WHAT TO PRODUCE: Please return only the lines from the one holding "ATOM 145 O O" through the one holding "ATOM 154 C C", exactly as they appear in the records below, both ends included.
--- DATA TO USE ---
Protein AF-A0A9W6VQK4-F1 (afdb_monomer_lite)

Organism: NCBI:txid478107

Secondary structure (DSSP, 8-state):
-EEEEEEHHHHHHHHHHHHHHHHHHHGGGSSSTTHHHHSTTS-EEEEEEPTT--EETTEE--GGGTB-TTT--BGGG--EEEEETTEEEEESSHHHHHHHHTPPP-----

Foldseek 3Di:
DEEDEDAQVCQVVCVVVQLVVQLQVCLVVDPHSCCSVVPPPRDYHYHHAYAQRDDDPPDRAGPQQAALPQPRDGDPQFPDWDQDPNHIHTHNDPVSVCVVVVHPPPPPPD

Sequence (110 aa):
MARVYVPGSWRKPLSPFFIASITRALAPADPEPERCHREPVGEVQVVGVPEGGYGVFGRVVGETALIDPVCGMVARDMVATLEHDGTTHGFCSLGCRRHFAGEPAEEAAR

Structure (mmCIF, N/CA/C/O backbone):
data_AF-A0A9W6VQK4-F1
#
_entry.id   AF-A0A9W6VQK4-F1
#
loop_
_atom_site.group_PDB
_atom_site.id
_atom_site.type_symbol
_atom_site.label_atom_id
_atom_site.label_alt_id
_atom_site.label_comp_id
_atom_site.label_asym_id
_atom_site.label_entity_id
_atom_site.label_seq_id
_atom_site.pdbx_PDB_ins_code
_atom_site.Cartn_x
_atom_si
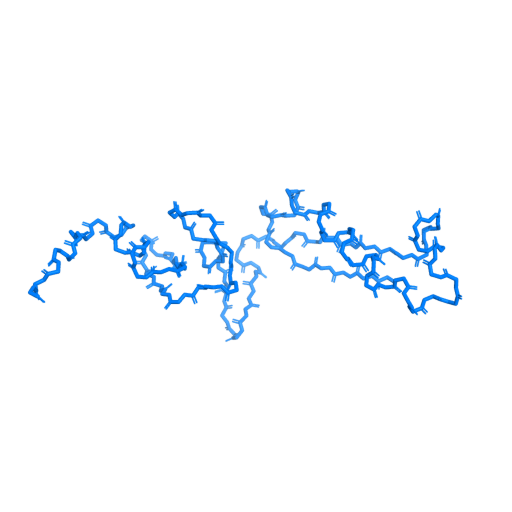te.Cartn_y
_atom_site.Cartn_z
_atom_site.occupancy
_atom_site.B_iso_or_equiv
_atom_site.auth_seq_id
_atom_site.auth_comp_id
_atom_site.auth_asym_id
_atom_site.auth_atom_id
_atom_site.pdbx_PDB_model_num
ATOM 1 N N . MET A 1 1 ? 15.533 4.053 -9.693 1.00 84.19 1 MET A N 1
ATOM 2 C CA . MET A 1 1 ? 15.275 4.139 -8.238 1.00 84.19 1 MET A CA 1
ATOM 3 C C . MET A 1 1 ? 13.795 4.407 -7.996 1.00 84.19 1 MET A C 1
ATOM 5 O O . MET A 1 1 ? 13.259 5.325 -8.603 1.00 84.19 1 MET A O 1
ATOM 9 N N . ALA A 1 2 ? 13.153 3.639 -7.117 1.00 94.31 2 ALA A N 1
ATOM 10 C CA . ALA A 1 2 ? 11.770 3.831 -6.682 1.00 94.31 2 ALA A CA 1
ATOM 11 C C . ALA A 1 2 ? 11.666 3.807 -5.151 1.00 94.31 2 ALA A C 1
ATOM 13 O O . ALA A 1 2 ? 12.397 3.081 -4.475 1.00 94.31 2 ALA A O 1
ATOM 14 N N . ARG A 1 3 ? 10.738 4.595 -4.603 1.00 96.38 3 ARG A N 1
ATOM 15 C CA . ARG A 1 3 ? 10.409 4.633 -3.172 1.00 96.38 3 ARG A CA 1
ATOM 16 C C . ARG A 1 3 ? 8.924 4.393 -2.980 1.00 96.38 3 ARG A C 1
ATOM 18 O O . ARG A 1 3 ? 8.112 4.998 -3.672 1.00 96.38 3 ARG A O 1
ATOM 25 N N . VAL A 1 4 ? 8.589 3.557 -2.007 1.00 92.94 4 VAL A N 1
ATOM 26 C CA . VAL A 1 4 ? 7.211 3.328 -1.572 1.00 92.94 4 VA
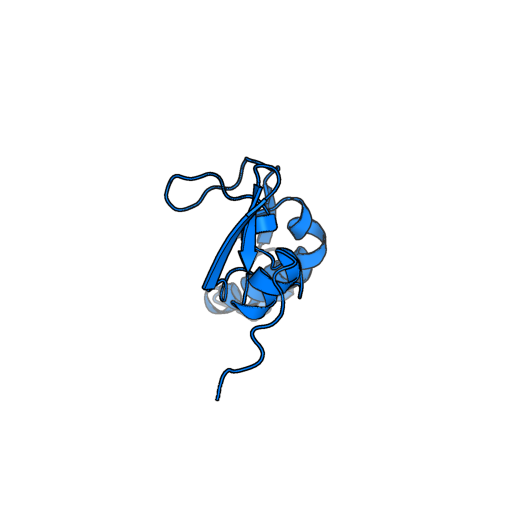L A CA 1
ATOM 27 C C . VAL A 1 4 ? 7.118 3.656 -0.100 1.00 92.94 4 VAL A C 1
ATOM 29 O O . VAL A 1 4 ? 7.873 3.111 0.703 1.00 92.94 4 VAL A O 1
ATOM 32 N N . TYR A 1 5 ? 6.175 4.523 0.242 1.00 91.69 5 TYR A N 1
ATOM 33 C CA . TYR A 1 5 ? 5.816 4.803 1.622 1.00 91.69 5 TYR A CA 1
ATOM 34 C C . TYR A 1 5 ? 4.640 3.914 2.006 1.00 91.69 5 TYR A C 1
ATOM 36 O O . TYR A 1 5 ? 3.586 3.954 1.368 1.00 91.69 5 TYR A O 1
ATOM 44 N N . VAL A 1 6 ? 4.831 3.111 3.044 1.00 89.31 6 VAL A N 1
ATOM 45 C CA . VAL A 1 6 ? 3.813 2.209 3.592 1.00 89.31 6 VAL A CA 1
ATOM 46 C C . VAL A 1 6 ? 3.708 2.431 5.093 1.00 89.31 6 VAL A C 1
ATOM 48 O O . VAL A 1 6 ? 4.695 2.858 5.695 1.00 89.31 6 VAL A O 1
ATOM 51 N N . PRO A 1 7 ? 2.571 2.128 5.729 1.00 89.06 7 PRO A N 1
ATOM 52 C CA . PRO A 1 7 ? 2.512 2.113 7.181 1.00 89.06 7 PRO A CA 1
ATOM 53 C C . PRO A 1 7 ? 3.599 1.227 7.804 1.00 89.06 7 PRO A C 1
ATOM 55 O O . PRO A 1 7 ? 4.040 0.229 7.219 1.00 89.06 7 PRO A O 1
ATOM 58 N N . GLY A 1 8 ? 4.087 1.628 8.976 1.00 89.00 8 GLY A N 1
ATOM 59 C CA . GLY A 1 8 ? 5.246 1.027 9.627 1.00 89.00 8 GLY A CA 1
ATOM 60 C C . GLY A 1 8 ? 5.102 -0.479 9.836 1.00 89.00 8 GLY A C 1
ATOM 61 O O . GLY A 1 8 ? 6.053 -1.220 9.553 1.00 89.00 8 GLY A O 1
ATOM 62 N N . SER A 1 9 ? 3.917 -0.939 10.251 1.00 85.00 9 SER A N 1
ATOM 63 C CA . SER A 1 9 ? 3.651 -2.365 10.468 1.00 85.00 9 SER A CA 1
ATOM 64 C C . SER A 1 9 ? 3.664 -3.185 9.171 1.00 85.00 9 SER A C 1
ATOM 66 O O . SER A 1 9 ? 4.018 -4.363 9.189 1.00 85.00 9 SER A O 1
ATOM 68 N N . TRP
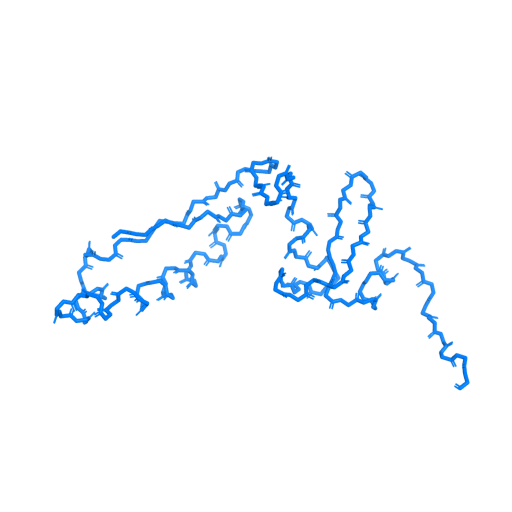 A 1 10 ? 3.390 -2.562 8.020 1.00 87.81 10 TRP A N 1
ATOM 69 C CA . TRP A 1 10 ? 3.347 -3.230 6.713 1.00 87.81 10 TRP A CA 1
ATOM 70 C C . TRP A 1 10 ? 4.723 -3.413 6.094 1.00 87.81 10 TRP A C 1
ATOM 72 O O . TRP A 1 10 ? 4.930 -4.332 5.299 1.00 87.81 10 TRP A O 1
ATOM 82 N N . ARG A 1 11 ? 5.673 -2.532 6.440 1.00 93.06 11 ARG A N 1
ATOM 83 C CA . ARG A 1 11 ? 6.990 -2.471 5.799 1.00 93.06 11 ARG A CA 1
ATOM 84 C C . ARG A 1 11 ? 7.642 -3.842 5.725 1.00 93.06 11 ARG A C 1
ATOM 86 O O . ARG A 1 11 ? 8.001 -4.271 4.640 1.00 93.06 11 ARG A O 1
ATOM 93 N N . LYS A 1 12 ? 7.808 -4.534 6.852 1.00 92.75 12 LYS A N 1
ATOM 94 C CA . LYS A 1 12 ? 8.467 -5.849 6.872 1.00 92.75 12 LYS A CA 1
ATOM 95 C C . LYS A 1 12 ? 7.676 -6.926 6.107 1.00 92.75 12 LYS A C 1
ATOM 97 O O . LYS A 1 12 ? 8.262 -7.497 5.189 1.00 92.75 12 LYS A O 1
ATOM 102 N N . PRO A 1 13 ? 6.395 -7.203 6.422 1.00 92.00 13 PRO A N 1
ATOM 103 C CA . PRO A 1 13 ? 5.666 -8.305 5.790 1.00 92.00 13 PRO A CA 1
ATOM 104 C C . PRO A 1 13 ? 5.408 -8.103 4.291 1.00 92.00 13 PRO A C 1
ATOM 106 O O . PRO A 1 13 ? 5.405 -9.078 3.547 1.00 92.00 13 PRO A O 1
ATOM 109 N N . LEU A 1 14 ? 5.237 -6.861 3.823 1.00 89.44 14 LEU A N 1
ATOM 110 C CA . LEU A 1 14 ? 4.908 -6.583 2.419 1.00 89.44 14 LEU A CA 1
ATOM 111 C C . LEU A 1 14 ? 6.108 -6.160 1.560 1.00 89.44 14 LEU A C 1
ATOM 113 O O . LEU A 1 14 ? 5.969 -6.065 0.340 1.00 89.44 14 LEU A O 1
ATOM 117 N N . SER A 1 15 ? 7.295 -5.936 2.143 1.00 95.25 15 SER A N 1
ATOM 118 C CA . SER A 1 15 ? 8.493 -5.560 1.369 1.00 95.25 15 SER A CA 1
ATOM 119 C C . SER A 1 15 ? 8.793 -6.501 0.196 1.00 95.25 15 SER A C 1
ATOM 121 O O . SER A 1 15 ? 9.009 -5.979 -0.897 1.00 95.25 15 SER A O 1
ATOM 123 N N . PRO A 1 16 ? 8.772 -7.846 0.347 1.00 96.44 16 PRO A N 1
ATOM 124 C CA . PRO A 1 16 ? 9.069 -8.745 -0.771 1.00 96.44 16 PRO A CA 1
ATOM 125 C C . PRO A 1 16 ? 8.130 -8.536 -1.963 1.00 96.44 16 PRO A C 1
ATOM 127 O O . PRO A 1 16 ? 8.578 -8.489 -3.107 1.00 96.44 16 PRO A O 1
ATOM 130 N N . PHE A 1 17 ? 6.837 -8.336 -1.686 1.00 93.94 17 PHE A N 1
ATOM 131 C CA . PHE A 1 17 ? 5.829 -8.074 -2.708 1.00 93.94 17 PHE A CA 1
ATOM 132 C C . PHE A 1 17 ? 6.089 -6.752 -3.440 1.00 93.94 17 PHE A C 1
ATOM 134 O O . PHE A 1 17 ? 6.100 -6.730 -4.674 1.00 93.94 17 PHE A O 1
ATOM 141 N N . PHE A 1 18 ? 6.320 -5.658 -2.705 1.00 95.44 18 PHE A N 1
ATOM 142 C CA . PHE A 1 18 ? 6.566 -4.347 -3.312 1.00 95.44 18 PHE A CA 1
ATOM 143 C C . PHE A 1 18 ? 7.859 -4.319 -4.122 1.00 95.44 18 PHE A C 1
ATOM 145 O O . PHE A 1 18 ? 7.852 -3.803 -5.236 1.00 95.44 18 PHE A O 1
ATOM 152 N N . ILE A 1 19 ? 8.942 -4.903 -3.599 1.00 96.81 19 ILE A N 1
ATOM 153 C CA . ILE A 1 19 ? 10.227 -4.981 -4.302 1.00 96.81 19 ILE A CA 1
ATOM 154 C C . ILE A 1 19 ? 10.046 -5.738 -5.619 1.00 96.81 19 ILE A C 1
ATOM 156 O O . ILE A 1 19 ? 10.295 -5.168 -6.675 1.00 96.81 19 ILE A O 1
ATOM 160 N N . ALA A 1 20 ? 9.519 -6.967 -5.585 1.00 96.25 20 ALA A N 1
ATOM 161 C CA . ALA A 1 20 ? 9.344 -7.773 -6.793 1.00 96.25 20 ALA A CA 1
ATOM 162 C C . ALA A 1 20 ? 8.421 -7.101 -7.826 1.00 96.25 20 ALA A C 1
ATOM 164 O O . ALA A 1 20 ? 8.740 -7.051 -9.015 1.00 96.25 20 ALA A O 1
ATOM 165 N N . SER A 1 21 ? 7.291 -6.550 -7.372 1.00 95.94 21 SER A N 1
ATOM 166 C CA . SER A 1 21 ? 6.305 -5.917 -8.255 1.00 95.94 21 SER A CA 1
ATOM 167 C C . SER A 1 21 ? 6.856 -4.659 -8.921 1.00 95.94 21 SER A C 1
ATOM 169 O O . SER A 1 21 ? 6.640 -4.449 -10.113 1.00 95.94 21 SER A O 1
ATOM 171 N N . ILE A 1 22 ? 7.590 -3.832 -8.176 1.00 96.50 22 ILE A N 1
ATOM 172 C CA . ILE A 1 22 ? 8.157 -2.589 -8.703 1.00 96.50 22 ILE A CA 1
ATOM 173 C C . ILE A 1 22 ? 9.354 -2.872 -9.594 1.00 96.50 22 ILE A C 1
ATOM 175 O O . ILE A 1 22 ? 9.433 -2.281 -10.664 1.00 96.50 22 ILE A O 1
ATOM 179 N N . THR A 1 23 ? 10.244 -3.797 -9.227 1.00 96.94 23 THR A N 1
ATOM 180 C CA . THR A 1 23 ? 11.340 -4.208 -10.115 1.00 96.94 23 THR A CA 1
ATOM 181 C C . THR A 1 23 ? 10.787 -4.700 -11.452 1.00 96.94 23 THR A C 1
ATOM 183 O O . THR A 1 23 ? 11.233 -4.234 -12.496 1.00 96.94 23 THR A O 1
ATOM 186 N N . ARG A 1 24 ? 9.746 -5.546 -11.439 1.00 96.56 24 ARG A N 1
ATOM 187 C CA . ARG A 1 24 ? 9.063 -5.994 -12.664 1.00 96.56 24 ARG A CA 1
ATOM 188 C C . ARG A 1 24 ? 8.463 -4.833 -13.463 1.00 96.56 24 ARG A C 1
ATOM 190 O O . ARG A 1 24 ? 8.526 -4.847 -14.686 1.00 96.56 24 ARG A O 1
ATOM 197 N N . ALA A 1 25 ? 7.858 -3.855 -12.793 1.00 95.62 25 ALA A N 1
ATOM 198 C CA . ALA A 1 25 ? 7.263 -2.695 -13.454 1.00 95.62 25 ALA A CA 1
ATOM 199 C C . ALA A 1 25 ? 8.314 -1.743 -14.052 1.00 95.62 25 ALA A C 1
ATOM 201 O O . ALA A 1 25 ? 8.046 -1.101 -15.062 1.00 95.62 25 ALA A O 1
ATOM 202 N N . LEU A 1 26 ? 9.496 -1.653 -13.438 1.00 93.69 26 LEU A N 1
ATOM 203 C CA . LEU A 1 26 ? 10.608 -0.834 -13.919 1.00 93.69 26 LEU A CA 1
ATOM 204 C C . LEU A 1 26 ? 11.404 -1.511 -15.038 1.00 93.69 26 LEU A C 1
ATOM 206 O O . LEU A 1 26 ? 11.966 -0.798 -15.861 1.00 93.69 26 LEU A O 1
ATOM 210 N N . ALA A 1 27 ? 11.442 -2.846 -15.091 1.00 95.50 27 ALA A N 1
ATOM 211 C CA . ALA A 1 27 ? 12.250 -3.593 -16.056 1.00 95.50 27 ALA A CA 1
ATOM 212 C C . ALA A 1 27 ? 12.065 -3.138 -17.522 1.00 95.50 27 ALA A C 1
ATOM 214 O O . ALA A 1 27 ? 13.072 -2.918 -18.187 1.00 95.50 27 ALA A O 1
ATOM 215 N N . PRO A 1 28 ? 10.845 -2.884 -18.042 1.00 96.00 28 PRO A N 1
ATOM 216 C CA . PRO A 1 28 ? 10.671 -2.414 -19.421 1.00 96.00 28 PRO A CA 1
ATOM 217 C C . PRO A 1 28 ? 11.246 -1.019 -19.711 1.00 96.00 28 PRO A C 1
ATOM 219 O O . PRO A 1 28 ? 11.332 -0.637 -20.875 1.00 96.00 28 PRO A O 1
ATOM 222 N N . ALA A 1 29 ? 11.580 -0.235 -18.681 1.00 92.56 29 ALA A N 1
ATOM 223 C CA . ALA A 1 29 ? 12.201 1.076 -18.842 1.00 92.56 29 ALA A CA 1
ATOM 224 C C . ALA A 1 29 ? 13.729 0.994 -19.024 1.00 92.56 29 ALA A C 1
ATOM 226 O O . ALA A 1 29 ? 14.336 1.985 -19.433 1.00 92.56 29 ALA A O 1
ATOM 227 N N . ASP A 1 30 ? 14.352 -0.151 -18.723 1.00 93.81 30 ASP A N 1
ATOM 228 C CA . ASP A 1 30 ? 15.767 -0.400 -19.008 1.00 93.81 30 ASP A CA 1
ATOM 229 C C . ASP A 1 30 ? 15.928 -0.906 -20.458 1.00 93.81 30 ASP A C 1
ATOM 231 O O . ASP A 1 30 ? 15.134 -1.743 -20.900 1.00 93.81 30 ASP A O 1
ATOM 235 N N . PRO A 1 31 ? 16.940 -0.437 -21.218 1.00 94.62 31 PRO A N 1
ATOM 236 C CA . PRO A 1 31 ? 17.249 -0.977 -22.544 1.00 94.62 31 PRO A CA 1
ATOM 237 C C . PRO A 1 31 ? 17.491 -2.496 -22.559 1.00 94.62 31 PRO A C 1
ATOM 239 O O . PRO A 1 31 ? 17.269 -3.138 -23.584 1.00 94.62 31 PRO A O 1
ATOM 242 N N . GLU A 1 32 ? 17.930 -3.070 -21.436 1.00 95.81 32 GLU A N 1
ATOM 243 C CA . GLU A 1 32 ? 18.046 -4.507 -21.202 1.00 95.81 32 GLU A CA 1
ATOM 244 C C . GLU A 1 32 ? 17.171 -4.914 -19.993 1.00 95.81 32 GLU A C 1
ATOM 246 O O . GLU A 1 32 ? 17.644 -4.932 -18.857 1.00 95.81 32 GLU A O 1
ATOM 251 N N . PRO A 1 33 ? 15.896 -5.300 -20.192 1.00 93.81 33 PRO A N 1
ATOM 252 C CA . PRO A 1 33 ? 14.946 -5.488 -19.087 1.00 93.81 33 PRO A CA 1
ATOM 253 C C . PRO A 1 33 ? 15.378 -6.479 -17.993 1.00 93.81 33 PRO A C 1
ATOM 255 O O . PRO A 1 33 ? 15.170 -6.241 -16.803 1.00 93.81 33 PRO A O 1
---
RESULT OF THIS TASK:
ATOM 145 O O . PHE A 1 18 ? 7.852 -3.803 -5.236 1.00 95.44 18 PHE A O 1
ATOM 152 N N . ILE A 1 19 ? 8.942 -4.903 -3.599 1.00 96.81 19 ILE A N 1
ATOM 153 C CA . ILE A 1 19 ? 10.227 -4.981 -4.302 1.00 96.81 19 ILE A CA 1
ATOM 154 C C . ILE A 1 19 ? 10.046 -5.738 -5.619 1.00 96.81 19 ILE A C 1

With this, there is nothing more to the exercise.